__Data in this exercise__.
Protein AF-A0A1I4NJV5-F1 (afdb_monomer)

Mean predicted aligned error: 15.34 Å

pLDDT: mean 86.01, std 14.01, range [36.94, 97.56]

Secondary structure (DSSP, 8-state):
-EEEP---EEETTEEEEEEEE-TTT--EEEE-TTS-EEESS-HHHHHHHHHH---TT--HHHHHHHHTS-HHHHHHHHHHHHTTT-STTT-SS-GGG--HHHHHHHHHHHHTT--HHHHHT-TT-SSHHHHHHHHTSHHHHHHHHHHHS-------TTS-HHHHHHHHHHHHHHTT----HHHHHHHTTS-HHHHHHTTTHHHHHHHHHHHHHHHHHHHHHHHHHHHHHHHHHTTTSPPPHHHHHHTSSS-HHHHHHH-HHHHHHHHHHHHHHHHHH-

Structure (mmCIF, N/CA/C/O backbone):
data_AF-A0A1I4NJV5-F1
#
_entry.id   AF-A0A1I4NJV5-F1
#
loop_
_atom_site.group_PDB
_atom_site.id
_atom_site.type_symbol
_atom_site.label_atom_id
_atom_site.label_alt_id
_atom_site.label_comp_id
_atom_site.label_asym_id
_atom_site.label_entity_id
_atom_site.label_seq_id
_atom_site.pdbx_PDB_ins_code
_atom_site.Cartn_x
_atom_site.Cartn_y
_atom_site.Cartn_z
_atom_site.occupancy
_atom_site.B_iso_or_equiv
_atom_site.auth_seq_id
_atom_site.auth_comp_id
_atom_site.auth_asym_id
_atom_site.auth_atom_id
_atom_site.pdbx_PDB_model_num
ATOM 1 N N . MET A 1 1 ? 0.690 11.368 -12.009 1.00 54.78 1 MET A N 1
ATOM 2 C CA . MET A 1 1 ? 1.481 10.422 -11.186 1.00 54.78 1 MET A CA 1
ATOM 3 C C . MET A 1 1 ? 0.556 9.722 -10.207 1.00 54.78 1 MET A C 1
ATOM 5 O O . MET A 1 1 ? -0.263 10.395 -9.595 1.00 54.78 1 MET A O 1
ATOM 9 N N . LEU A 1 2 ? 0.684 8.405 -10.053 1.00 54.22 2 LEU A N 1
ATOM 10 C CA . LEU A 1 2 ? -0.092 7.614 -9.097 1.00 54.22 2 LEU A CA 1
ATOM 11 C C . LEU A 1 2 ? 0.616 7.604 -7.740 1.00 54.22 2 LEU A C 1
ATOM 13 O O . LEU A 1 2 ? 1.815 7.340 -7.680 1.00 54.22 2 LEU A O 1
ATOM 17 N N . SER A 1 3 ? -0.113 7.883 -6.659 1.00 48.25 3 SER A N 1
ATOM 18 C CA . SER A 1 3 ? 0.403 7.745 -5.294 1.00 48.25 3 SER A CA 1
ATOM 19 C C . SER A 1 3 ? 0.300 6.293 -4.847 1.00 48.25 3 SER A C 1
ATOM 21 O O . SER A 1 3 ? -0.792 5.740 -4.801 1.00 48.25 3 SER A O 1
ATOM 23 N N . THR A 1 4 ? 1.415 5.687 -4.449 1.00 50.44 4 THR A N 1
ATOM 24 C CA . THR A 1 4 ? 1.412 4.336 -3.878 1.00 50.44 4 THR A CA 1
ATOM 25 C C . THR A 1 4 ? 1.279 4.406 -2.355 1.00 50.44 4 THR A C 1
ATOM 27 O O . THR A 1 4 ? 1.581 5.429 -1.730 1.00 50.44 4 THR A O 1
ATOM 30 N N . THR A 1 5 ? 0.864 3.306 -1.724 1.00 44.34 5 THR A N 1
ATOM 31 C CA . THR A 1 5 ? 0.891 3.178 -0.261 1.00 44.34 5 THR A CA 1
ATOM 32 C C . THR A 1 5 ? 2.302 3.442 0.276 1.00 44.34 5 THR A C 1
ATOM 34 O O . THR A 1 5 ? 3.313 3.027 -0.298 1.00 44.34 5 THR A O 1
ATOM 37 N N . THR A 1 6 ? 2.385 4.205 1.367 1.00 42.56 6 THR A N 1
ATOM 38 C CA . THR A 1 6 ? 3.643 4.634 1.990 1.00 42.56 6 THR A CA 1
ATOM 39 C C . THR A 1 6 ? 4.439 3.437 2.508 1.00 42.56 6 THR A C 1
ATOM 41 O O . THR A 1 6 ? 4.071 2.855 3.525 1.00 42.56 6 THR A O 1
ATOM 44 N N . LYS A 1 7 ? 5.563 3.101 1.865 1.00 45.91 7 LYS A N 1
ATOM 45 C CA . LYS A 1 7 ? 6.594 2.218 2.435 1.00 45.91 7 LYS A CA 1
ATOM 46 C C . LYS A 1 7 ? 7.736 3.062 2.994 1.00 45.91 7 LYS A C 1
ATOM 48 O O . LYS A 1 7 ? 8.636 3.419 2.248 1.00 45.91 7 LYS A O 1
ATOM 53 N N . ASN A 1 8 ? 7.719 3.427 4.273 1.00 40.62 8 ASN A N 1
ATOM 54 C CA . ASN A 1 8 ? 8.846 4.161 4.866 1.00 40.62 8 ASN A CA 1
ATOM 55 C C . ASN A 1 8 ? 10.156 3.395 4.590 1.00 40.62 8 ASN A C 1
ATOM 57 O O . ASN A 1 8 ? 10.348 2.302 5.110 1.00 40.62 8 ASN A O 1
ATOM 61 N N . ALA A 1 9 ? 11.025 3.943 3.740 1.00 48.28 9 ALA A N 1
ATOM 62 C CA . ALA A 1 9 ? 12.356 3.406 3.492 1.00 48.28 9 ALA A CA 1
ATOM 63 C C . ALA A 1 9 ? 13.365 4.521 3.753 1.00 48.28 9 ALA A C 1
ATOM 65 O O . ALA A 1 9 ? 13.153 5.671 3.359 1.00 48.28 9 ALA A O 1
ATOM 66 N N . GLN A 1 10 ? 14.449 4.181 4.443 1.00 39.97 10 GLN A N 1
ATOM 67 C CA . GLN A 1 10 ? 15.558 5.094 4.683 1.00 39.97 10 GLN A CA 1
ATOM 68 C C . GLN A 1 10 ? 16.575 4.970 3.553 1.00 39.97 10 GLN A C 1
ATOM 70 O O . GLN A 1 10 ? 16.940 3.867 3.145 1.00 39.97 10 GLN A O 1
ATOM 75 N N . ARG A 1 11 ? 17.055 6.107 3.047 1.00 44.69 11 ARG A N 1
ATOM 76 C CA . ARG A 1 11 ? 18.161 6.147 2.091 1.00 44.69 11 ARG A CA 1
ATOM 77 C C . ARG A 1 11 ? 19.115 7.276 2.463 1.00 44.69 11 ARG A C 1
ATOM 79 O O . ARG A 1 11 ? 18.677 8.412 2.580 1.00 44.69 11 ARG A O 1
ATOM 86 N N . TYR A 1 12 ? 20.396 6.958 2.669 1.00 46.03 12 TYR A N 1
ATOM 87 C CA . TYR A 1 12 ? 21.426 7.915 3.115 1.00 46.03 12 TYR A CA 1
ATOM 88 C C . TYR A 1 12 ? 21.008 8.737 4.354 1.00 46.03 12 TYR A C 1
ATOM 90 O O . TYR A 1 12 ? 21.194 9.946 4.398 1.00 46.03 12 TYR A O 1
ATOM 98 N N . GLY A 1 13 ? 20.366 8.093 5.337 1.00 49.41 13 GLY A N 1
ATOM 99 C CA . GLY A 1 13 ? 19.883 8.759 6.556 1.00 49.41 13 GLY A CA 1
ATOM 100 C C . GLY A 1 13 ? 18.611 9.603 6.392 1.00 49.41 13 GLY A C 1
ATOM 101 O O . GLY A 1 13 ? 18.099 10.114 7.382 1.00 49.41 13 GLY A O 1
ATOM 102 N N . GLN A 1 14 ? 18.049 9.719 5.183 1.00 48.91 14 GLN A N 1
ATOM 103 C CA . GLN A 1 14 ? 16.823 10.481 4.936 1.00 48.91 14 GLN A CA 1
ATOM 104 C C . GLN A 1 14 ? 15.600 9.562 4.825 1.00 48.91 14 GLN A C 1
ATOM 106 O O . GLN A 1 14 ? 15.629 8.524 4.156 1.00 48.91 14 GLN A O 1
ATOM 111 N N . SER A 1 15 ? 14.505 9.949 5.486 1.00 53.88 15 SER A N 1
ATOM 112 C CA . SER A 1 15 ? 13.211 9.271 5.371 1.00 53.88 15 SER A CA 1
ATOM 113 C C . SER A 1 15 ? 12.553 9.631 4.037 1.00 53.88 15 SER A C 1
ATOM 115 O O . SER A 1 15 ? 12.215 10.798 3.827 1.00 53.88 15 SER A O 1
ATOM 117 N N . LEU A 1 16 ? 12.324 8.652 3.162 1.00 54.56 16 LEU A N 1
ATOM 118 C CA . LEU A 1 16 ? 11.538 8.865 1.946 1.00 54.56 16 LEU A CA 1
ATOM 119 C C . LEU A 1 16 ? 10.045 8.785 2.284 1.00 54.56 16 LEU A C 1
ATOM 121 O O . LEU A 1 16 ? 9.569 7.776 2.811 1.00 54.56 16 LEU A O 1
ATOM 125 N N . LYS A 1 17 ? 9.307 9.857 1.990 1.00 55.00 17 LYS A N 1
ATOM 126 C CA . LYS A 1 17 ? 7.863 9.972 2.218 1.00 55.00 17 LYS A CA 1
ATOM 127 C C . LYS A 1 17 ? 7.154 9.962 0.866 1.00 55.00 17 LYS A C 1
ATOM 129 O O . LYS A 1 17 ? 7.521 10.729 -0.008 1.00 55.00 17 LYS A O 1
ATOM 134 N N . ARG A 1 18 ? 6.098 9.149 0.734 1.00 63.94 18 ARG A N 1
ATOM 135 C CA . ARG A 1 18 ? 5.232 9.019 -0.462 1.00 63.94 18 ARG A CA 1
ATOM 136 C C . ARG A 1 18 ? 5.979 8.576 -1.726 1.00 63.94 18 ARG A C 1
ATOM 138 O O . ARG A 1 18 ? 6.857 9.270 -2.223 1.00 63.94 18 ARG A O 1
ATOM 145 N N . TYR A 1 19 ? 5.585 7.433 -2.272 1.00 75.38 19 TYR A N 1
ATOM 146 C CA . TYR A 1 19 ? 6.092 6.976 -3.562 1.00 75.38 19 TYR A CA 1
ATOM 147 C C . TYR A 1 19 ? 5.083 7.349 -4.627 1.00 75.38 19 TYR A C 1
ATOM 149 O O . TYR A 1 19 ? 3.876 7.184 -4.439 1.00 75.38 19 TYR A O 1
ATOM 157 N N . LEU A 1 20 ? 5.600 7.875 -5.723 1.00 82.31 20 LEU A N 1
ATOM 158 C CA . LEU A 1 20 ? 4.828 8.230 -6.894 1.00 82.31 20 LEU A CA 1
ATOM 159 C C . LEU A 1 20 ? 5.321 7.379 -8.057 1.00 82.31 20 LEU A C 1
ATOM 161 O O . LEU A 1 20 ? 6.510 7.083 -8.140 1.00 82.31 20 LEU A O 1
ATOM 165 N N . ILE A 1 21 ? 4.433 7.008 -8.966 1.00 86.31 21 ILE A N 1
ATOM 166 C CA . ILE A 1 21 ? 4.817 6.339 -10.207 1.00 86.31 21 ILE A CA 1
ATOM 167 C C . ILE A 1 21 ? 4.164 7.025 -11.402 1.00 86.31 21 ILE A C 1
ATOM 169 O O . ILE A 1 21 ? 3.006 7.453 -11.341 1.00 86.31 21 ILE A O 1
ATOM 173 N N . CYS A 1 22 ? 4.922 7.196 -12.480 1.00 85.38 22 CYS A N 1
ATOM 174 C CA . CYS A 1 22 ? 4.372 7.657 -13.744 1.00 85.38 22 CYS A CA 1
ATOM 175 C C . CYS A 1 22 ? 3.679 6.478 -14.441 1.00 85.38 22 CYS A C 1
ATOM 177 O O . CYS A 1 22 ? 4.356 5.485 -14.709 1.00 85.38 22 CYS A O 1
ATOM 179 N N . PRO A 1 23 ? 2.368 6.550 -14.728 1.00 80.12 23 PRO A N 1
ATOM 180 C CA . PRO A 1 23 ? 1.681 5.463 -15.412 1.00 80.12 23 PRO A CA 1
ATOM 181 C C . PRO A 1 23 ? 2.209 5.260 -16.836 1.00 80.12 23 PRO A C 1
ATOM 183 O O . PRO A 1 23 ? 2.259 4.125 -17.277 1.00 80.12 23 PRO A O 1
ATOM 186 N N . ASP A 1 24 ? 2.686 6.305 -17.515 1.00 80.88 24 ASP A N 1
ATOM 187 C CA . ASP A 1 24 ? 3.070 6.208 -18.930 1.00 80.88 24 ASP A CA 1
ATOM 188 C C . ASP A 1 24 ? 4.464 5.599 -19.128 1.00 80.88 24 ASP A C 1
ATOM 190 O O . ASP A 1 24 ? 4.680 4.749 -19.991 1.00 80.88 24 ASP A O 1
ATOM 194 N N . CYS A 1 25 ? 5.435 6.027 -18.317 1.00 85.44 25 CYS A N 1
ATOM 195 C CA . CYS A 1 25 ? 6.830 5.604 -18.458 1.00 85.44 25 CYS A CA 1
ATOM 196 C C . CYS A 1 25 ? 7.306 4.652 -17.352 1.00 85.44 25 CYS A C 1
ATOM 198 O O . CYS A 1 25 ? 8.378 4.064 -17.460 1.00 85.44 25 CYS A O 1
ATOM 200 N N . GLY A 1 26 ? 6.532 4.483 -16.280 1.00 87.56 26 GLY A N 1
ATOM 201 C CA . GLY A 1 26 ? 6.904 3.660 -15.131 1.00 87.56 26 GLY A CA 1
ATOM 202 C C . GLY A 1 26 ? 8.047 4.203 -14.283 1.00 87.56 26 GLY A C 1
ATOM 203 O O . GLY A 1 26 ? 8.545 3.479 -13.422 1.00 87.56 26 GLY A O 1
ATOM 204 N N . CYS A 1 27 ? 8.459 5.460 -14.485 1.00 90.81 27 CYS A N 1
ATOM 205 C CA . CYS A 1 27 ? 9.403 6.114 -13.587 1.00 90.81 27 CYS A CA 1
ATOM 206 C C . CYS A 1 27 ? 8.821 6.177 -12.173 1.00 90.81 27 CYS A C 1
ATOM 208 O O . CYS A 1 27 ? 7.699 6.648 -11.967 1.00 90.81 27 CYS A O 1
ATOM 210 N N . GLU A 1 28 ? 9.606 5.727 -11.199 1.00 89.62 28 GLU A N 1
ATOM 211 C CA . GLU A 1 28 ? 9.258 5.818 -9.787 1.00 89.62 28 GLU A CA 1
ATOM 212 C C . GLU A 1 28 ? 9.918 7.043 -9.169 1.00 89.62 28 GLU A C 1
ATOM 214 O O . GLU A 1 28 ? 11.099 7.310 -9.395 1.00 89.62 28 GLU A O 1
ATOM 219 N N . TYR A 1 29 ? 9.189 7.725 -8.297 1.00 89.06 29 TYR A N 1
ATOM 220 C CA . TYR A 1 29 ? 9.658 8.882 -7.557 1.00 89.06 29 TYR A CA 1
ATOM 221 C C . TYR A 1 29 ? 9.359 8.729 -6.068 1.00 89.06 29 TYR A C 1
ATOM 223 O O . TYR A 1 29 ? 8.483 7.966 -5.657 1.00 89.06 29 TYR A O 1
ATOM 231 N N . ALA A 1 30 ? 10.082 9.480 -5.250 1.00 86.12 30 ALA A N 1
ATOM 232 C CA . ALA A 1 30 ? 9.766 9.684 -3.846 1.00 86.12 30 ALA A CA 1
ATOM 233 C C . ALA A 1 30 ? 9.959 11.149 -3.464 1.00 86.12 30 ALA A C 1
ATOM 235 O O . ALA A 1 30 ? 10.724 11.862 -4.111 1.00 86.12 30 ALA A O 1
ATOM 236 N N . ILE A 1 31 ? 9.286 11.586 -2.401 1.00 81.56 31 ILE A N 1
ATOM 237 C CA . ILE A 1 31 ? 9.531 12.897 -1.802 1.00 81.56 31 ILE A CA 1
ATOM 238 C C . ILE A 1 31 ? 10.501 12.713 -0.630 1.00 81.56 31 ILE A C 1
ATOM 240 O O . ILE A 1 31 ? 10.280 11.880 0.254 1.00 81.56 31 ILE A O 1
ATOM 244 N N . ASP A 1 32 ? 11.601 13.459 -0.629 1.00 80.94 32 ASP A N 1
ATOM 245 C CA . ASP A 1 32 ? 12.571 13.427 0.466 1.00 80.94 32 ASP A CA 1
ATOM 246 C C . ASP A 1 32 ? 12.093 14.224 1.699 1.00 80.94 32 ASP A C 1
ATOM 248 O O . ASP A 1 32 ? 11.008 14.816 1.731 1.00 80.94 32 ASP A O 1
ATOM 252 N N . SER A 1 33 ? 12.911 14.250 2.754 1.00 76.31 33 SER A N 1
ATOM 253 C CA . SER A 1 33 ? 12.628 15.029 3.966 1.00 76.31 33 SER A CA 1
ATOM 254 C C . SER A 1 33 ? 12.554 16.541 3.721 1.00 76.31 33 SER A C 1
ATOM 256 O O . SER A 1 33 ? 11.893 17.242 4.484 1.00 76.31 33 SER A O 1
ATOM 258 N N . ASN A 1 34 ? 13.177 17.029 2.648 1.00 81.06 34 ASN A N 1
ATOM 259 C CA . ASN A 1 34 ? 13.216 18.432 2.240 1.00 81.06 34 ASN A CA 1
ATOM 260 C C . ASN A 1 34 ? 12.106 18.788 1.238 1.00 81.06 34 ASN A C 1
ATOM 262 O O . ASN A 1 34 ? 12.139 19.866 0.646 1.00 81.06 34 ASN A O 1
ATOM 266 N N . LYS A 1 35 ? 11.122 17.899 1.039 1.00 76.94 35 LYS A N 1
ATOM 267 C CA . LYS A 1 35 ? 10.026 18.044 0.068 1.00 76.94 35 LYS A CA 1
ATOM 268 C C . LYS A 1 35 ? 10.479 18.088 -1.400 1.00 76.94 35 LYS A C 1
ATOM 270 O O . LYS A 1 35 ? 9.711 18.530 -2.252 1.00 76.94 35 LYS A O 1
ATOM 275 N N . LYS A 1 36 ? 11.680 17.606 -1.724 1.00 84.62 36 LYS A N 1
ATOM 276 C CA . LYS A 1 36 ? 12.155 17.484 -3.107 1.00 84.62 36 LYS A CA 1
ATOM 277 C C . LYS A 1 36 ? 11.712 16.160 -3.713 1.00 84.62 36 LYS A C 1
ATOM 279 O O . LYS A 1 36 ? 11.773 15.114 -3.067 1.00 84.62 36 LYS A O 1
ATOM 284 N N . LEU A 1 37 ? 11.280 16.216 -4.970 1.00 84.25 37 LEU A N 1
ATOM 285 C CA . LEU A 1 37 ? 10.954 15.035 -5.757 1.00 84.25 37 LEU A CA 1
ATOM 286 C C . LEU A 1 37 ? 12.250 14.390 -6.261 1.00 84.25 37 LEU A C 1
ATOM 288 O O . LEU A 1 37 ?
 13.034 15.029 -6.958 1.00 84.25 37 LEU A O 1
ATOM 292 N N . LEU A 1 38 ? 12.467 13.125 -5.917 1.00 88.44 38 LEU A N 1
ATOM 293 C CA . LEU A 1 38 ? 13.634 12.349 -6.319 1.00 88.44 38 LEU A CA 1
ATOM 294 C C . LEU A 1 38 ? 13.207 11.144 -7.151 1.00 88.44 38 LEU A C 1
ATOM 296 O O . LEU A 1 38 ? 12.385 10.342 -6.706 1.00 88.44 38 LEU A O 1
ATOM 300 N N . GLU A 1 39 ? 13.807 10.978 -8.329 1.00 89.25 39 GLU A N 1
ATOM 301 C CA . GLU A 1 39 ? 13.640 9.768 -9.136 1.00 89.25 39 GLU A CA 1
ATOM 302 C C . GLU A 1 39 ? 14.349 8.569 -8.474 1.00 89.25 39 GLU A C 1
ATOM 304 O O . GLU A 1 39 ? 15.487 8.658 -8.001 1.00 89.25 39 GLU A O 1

__Exercise__. What you return must be the lines above that run from the line with "data_AF-A0A1I4NJV5-F1" to the line with "ATOM 32 C C", inclusive, each copied exactly.

__Response to the task__.
data_AF-A0A1I4NJV5-F1
#
_entry.id   AF-A0A1I4NJV5-F1
#
loop_
_atom_site.group_PDB
_atom_site.id
_atom_site.type_symbol
_atom_site.label_atom_id
_atom_site.label_alt_id
_atom_site.label_comp_id
_atom_site.label_asym_id
_atom_site.label_entity_id
_atom_site.label_seq_id
_atom_site.pdbx_PDB_ins_code
_atom_site.Cartn_x
_atom_site.Cartn_y
_atom_site.Cartn_z
_atom_site.occupancy
_atom_site.B_iso_or_equiv
_atom_site.auth_seq_id
_atom_site.auth_comp_id
_atom_site.auth_asym_id
_atom_site.auth_atom_id
_atom_site.pdbx_PDB_model_num
ATOM 1 N N . MET A 1 1 ? 0.690 11.368 -12.009 1.00 54.78 1 MET A N 1
ATOM 2 C CA . MET A 1 1 ? 1.481 10.422 -11.186 1.00 54.78 1 MET A CA 1
ATOM 3 C C . MET A 1 1 ? 0.556 9.722 -10.207 1.00 54.78 1 MET A C 1
ATOM 5 O O . MET A 1 1 ? -0.263 10.395 -9.595 1.00 54.78 1 MET A O 1
ATOM 9 N N . LEU A 1 2 ? 0.684 8.405 -10.053 1.00 54.22 2 LEU A N 1
ATOM 10 C CA . LEU A 1 2 ? -0.092 7.614 -9.097 1.00 54.22 2 LEU A CA 1
ATOM 11 C C . LEU A 1 2 ? 0.616 7.604 -7.740 1.00 54.22 2 LEU A C 1
ATOM 13 O O . LEU A 1 2 ? 1.815 7.340 -7.680 1.00 54.22 2 LEU A O 1
ATOM 17 N N . SER A 1 3 ? -0.113 7.883 -6.659 1.00 48.25 3 SER A N 1
ATOM 18 C CA . SER A 1 3 ? 0.403 7.745 -5.294 1.00 48.25 3 SER A CA 1
ATOM 19 C C . SER A 1 3 ? 0.300 6.293 -4.847 1.00 48.25 3 SER A C 1
ATOM 21 O O . SER A 1 3 ? -0.792 5.740 -4.801 1.00 48.25 3 SER A O 1
ATOM 23 N N . THR A 1 4 ? 1.415 5.687 -4.449 1.00 50.44 4 THR A N 1
ATOM 24 C CA . THR A 1 4 ? 1.412 4.336 -3.878 1.00 50.44 4 THR A CA 1
ATOM 25 C C . THR A 1 4 ? 1.279 4.406 -2.355 1.00 50.44 4 THR A C 1
ATOM 27 O O . THR A 1 4 ? 1.581 5.429 -1.730 1.00 50.44 4 THR A O 1
ATOM 30 N N . THR A 1 5 ? 0.864 3.306 -1.724 1.00 44.34 5 THR A N 1
ATOM 31 C CA . THR A 1 5 ? 0.891 3.178 -0.261 1.00 44.34 5 THR A CA 1
ATOM 32 C C . THR A 1 5 ? 2.302 3.442 0.276 1.00 44.34 5 THR A C 1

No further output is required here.